--- GIVEN RECORDS ---

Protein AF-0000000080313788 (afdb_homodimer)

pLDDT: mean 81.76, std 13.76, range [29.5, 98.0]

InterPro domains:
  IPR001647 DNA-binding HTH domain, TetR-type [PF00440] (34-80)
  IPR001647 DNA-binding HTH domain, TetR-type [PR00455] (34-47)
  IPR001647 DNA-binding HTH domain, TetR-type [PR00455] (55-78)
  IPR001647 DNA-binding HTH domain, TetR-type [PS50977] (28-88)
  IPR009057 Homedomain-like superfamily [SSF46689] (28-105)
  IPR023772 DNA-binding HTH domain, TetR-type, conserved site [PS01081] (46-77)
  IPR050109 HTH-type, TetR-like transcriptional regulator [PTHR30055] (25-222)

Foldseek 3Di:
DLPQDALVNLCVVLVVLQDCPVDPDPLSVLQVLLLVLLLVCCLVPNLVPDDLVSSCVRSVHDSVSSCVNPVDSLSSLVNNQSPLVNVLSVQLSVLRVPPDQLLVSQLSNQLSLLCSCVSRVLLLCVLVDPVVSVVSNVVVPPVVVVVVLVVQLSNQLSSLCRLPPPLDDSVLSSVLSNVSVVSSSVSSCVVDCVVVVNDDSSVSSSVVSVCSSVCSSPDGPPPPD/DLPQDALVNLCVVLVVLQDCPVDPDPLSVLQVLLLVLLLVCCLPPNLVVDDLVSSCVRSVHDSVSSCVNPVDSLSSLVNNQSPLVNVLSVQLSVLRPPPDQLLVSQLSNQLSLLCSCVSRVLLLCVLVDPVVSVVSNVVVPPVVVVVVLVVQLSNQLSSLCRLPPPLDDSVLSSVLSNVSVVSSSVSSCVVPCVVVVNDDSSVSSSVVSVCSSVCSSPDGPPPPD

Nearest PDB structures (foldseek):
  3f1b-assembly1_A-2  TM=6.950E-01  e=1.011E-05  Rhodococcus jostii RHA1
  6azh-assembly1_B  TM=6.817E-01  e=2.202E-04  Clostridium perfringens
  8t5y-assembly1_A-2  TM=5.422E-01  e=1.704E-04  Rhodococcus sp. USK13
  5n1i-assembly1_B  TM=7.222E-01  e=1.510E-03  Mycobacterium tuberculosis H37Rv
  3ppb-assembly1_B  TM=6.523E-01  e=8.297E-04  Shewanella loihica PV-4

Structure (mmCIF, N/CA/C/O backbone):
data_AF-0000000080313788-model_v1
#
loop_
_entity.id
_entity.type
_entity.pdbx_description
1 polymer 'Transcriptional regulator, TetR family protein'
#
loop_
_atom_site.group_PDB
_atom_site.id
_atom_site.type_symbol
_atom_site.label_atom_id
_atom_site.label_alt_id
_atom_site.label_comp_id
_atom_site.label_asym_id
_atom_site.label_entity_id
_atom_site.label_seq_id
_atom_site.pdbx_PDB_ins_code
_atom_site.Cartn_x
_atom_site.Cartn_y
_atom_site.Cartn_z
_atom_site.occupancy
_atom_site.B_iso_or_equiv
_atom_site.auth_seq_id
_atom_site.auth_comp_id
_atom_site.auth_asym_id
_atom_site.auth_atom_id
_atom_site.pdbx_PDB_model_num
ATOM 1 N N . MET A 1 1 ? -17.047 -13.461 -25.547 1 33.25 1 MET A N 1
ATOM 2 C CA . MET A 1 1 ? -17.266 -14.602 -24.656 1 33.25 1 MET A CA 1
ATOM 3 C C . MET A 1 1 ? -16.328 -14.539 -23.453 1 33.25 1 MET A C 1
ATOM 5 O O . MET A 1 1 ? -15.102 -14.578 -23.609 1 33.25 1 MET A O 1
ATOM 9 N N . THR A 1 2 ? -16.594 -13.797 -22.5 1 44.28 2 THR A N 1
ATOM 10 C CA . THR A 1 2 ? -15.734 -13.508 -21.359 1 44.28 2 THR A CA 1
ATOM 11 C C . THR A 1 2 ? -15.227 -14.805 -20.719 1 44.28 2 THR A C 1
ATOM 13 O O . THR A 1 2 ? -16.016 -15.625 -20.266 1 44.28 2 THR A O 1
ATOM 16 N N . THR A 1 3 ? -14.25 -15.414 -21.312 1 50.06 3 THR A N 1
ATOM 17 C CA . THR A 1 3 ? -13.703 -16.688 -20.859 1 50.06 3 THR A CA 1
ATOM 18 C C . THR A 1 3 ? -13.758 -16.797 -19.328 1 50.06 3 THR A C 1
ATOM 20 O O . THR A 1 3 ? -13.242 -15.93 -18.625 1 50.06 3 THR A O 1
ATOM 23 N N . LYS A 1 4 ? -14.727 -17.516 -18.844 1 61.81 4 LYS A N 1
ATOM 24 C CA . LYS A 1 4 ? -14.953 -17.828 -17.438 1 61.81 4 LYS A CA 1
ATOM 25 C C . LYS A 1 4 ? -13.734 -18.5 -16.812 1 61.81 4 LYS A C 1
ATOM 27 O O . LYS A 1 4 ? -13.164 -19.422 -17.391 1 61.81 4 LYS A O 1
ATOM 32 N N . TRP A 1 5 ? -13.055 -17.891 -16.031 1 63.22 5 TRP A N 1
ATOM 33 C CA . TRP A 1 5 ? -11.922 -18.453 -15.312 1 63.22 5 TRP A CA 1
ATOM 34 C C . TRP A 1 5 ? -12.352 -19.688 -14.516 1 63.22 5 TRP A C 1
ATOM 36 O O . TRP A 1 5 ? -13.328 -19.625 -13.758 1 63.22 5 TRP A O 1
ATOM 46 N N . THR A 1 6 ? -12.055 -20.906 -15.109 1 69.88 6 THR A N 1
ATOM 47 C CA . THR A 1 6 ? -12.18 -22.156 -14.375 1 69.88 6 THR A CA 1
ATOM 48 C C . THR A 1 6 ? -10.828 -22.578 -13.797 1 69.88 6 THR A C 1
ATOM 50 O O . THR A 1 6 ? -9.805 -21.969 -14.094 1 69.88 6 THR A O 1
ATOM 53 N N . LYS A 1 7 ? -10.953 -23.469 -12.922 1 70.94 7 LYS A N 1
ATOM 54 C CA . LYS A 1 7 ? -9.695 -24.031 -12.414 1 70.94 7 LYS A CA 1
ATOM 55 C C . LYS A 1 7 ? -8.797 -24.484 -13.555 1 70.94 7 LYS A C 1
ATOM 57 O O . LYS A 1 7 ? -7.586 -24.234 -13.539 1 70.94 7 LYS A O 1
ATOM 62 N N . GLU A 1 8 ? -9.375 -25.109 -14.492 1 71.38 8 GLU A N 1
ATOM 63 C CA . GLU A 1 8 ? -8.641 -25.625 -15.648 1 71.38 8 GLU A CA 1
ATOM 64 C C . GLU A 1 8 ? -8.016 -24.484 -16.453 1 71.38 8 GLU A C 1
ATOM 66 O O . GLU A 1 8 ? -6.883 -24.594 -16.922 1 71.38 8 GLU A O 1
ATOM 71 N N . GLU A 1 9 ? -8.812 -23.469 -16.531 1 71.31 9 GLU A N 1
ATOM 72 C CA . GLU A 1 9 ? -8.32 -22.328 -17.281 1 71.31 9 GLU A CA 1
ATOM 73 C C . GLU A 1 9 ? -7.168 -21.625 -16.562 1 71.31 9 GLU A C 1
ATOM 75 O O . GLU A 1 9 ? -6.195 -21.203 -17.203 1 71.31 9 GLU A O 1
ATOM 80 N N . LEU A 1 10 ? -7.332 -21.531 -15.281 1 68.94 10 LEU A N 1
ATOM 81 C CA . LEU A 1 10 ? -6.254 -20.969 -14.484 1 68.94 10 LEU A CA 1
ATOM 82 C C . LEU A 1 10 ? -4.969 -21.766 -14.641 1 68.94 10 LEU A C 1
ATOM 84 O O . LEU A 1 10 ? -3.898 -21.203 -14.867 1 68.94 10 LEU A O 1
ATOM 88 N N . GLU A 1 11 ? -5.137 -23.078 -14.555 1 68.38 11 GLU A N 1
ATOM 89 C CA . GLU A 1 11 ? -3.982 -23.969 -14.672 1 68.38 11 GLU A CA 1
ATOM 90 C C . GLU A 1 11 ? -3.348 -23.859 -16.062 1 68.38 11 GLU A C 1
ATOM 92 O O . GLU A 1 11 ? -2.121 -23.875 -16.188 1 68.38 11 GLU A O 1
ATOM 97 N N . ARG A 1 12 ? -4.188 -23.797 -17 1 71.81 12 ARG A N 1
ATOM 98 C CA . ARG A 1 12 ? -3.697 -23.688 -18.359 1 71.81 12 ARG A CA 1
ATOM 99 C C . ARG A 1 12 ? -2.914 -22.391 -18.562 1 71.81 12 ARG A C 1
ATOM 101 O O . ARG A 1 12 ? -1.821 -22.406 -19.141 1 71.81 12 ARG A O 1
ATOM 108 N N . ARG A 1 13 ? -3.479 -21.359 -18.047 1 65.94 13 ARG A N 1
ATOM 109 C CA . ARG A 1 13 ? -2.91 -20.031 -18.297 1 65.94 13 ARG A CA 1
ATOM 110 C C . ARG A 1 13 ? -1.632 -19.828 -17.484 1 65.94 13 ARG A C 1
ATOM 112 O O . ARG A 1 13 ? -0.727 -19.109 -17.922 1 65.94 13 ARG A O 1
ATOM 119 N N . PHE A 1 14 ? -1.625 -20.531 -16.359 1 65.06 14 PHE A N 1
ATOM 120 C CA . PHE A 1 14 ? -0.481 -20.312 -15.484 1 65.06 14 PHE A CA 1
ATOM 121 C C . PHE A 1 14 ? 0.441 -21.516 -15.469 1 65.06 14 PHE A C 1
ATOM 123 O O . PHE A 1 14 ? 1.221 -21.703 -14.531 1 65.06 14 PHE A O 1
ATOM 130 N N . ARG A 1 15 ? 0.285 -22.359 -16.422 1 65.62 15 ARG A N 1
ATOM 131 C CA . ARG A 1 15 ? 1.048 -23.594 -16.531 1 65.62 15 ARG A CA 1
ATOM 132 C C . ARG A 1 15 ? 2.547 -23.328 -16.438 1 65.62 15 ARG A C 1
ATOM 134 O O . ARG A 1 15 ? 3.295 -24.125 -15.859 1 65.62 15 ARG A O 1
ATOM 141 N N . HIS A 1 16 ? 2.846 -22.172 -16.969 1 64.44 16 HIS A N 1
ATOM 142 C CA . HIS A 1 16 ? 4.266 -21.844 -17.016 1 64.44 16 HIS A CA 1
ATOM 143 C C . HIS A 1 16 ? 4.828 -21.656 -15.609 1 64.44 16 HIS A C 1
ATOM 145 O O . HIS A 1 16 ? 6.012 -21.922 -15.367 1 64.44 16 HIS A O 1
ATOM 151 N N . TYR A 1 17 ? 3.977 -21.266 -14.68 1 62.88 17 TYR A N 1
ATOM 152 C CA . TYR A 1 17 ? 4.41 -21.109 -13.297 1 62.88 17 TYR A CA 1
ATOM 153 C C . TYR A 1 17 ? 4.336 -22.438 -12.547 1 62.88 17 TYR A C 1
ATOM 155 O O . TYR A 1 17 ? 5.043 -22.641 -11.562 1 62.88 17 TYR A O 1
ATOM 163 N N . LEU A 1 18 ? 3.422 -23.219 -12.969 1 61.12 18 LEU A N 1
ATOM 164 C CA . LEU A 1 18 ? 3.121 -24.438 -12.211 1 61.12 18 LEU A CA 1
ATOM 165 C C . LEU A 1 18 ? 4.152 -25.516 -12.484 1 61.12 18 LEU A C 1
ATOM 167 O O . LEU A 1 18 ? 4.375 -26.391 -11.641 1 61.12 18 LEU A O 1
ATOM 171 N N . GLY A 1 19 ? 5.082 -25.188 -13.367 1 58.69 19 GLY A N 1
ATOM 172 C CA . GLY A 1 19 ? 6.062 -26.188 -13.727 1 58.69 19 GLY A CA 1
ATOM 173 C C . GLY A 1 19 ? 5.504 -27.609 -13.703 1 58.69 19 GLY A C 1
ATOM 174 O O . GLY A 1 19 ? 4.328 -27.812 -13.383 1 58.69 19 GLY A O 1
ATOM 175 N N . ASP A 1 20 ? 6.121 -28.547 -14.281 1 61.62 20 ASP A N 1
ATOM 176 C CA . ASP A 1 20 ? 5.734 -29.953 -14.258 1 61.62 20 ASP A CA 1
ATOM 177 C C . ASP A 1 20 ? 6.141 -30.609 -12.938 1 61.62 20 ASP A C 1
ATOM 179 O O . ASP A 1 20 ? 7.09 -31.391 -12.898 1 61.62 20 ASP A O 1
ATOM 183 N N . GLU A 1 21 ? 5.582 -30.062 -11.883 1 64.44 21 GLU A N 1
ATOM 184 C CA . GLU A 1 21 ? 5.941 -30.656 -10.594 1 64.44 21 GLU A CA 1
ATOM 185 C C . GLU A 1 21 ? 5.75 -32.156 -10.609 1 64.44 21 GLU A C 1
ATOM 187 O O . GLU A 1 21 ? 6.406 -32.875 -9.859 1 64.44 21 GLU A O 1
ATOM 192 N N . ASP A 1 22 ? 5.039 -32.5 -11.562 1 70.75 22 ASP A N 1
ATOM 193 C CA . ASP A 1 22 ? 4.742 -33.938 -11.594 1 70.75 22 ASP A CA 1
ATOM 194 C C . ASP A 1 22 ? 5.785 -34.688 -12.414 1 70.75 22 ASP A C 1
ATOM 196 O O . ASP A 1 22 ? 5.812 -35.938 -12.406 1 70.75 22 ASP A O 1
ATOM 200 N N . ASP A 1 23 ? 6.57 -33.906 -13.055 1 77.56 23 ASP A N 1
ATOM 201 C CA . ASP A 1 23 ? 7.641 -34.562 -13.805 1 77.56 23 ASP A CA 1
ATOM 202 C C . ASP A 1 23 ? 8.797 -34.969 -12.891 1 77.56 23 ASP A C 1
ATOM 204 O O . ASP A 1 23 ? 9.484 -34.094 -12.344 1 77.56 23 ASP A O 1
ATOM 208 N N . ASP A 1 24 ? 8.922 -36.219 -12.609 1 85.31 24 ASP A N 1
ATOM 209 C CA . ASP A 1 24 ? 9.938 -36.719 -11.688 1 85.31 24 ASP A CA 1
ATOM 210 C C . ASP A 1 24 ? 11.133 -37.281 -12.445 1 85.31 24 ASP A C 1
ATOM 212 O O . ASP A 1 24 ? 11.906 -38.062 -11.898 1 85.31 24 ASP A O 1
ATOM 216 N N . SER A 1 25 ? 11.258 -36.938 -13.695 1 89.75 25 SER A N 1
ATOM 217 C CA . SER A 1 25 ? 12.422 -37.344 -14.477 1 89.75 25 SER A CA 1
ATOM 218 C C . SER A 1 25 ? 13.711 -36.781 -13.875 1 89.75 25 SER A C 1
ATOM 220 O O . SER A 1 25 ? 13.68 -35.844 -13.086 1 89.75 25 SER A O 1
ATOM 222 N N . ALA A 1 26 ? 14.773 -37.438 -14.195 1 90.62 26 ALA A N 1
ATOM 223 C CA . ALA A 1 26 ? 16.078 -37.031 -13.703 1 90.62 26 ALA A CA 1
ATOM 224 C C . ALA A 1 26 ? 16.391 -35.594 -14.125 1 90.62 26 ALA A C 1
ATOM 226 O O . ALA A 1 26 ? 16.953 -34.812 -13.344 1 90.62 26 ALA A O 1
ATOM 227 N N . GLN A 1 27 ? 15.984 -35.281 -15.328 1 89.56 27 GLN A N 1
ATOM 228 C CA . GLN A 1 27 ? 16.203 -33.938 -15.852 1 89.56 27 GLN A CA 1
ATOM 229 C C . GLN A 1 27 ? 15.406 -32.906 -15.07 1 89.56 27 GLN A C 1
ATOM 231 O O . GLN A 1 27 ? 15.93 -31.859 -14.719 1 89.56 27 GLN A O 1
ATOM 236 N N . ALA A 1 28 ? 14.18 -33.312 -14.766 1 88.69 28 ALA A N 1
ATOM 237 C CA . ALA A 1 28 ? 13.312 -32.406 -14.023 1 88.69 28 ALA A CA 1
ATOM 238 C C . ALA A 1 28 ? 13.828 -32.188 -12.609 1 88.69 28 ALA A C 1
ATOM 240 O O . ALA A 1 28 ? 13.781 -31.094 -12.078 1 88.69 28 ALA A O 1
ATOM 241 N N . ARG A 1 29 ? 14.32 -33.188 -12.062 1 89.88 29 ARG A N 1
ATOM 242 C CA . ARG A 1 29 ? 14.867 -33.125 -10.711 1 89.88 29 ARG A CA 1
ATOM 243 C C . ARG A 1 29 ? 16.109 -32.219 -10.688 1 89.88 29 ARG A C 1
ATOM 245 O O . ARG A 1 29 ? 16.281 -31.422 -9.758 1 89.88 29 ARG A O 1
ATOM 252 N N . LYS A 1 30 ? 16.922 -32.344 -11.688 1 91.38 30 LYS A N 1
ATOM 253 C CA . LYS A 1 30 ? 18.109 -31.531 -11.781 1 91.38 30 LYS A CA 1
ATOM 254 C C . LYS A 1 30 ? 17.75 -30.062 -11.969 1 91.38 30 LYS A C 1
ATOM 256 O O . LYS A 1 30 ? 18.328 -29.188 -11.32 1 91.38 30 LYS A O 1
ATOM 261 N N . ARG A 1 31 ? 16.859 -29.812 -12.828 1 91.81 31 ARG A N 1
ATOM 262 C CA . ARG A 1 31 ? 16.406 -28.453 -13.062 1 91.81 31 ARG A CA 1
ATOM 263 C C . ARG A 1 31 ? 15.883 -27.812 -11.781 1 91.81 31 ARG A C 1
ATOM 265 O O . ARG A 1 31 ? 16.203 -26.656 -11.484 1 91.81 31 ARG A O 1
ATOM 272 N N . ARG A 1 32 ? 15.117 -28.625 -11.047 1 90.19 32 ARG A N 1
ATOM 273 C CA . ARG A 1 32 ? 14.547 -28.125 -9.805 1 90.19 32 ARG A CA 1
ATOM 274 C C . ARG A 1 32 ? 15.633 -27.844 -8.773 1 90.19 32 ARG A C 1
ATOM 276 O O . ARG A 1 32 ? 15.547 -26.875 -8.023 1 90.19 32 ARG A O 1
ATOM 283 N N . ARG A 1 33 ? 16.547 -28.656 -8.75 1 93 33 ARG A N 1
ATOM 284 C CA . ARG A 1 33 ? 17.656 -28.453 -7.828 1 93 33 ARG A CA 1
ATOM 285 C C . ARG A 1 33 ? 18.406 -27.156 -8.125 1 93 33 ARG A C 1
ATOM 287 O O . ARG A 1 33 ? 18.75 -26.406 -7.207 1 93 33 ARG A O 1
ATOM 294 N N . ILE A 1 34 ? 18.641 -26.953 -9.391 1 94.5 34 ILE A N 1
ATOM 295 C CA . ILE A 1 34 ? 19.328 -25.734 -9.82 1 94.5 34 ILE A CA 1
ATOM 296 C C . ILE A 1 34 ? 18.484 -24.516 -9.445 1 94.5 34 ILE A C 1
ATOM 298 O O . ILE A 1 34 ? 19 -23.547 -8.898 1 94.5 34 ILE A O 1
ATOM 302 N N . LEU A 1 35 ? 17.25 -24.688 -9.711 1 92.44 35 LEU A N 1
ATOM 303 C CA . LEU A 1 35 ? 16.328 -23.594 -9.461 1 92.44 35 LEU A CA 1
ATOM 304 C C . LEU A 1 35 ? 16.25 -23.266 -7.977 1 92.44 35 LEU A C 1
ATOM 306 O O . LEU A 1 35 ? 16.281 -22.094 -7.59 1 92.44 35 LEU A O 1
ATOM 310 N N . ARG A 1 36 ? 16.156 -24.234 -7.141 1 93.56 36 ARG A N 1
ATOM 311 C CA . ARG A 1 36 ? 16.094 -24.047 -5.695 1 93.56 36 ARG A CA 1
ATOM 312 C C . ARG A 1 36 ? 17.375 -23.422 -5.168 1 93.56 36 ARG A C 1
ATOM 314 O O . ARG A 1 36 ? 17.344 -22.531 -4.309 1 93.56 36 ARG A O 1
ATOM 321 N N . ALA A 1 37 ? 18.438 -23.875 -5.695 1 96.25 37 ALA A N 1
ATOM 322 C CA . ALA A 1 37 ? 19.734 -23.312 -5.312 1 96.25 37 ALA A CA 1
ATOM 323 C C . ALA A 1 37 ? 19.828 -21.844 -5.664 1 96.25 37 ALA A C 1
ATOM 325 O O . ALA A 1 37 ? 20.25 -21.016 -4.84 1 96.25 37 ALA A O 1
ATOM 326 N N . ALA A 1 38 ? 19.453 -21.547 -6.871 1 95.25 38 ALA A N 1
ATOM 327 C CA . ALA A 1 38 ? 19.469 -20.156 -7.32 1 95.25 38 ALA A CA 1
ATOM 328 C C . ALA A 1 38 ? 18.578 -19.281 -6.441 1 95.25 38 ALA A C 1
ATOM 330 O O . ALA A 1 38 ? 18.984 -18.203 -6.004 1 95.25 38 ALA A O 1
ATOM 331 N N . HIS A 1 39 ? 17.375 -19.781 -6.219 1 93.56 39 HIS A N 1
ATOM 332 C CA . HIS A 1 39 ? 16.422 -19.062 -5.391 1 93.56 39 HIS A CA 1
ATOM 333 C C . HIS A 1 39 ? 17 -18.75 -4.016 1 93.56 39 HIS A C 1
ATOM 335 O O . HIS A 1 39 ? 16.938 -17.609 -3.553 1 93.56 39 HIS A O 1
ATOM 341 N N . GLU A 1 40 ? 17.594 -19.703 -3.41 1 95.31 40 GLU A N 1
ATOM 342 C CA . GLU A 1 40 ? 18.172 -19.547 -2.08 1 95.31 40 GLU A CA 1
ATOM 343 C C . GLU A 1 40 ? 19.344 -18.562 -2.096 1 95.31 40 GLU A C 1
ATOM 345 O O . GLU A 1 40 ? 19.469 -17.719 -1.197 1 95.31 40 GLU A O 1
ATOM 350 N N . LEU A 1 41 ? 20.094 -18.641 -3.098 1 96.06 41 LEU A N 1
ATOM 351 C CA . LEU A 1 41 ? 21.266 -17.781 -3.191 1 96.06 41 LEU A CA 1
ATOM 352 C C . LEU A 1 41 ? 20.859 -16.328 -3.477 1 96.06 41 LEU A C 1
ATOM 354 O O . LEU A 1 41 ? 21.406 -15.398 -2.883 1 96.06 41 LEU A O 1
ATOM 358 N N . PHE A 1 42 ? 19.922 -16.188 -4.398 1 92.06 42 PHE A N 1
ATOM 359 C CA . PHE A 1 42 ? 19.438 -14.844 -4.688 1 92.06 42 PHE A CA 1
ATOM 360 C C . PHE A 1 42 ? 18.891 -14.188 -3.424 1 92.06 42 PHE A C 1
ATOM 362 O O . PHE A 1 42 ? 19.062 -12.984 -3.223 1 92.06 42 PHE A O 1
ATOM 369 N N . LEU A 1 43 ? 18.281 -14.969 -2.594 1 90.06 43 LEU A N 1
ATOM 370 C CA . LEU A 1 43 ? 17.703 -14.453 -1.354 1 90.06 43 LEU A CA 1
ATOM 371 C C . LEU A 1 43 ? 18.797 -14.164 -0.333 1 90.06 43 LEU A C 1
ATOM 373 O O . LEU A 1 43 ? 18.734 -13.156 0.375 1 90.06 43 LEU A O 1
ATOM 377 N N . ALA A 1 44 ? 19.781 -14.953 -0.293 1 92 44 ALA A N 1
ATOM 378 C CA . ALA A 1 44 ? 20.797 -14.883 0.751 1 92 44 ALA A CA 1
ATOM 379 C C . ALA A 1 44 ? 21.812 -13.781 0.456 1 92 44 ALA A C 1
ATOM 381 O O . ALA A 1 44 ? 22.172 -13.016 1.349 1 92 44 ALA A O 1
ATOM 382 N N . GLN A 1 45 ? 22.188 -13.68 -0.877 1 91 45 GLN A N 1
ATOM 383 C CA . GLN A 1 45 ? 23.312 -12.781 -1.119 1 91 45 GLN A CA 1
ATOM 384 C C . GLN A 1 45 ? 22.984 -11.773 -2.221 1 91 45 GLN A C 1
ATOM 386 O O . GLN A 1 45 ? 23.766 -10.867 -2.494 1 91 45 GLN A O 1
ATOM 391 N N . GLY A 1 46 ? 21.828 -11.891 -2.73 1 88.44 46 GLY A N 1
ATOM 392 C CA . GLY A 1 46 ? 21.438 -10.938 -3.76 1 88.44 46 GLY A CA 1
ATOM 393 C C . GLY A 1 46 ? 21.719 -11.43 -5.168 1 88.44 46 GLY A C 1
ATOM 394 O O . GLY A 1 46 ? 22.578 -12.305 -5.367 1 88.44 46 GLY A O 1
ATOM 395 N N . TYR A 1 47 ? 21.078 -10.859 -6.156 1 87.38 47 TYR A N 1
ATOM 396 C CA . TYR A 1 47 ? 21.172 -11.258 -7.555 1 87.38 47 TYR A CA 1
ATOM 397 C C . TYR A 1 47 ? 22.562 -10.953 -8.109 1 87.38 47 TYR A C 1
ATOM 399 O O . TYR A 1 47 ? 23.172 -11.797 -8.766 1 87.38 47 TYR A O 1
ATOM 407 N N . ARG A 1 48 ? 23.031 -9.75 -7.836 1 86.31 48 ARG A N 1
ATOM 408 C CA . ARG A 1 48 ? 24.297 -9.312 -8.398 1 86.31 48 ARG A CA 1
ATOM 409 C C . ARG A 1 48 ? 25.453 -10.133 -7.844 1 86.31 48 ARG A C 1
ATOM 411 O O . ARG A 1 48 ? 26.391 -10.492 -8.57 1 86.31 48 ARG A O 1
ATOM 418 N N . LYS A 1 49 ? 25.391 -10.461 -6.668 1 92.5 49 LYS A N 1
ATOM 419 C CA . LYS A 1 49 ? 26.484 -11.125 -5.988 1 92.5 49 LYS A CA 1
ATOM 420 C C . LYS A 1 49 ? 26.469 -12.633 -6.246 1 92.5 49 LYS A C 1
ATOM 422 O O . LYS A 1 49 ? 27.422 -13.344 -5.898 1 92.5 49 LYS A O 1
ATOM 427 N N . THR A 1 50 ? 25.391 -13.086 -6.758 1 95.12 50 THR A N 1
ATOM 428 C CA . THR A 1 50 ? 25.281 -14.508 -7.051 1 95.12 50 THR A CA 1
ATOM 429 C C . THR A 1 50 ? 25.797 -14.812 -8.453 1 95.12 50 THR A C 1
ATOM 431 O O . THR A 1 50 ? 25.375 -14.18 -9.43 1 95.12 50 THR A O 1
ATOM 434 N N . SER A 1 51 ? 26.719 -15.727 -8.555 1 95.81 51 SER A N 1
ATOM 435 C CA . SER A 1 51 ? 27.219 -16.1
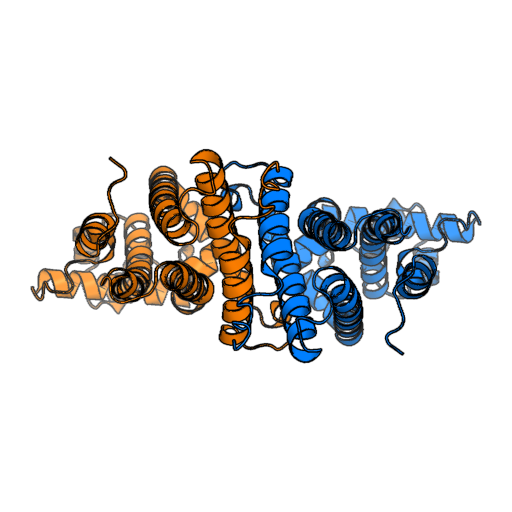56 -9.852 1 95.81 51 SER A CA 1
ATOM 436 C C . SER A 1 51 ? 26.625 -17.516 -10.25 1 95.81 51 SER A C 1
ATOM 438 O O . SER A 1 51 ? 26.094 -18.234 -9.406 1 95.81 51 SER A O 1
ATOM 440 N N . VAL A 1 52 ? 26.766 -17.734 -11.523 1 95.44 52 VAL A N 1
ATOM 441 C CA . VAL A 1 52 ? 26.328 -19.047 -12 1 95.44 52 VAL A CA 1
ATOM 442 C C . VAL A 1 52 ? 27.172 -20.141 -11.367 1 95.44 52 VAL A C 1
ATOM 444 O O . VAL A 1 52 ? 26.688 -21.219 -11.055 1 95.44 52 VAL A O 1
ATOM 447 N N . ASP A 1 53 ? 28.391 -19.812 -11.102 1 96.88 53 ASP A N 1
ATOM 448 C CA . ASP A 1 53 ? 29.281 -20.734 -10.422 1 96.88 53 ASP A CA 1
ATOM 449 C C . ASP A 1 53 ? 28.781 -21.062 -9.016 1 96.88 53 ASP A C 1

---

◆ WHAT THE TASK REQUIRES ◆
Beginning with the first line of the listing above, please write out every line exactly until you reach the line that contains "Structure (mmCIF, N/CA/C/O", and include that one too.

◆ TASK RESPONSE ◆
Protein AF-0000000080313788 (afdb_homodimer)

pLDDT: mean 81.76, std 13.76, range [29.5, 98.0]

InterPro domains:
  IPR001647 DNA-binding HTH domain, TetR-type [PF00440] (34-80)
  IPR001647 DNA-binding HTH domain, TetR-type [PR00455] (34-47)
  IPR001647 DNA-binding HTH domain, TetR-type [PR00455] (55-78)
  IPR001647 DNA-binding HTH domain, TetR-type [PS50977] (28-88)
  IPR009057 Homedomain-like superfamily [SSF46689] (28-105)
  IPR023772 DNA-binding HTH domain, TetR-type, conserved site [PS01081] (46-77)
  IPR050109 HTH-type, TetR-like transcriptional regulator [PTHR30055] (25-222)

Foldseek 3Di:
DLPQDALVNLCVVLVVLQDCPVDPDPLSVLQVLLLVLLLVCCLVPNLVPDDLVSSCVRSVHDSVSSCVNPVDSLSSLVNNQSPLVNVLSVQLSVLRVPPDQLLVSQLSNQLSLLCSCVSRVLLLCVLVDPVVSVVSNVVVPPVVVVVVLVVQLSNQLSSLCRLPPPLDDSVLSSVLSNVSVVSSSVSSCVVDCVVVVNDDSSVSSSVVSVCSSVCSSPDGPPPPD/DLPQDALVNLCVVLVVLQDCPVDPDPLSVLQVLLLVLLLVCCLPPNLVVDDLVSSCVRSVHDSVSSCVNPVDSLSSLVNNQSPLVNVLSVQLSVLRPPPDQLLVSQLSNQLSLLCSCVSRVLLLCVLVDPVVSVVSNVVVPPVVVVVVLVVQLSNQLSSLCRLPPPLDDSVLSSVLSNVSVVSSSVSSCVVPCVVVVNDDSSVSSSVVSVCSSVCSSPDGPPPPD

Nearest PDB structures (foldseek):
  3f1b-assembly1_A-2  TM=6.950E-01  e=1.011E-05  Rhodococcus jostii RHA1
  6azh-assembly1_B  TM=6.817E-01  e=2.202E-04  Clostridium perfringens
  8t5y-assembly1_A-2  TM=5.422E-01  e=1.704E-04  Rhodococcus sp. USK13
  5n1i-assembly1_B  TM=7.222E-01  e=1.510E-03  Mycobacterium tuberculosis H37Rv
  3ppb-assembly1_B  TM=6.523E-01  e=8.297E-04  Shewanella loihica PV-4

Structure (mmCIF, N/CA/C/O backbone):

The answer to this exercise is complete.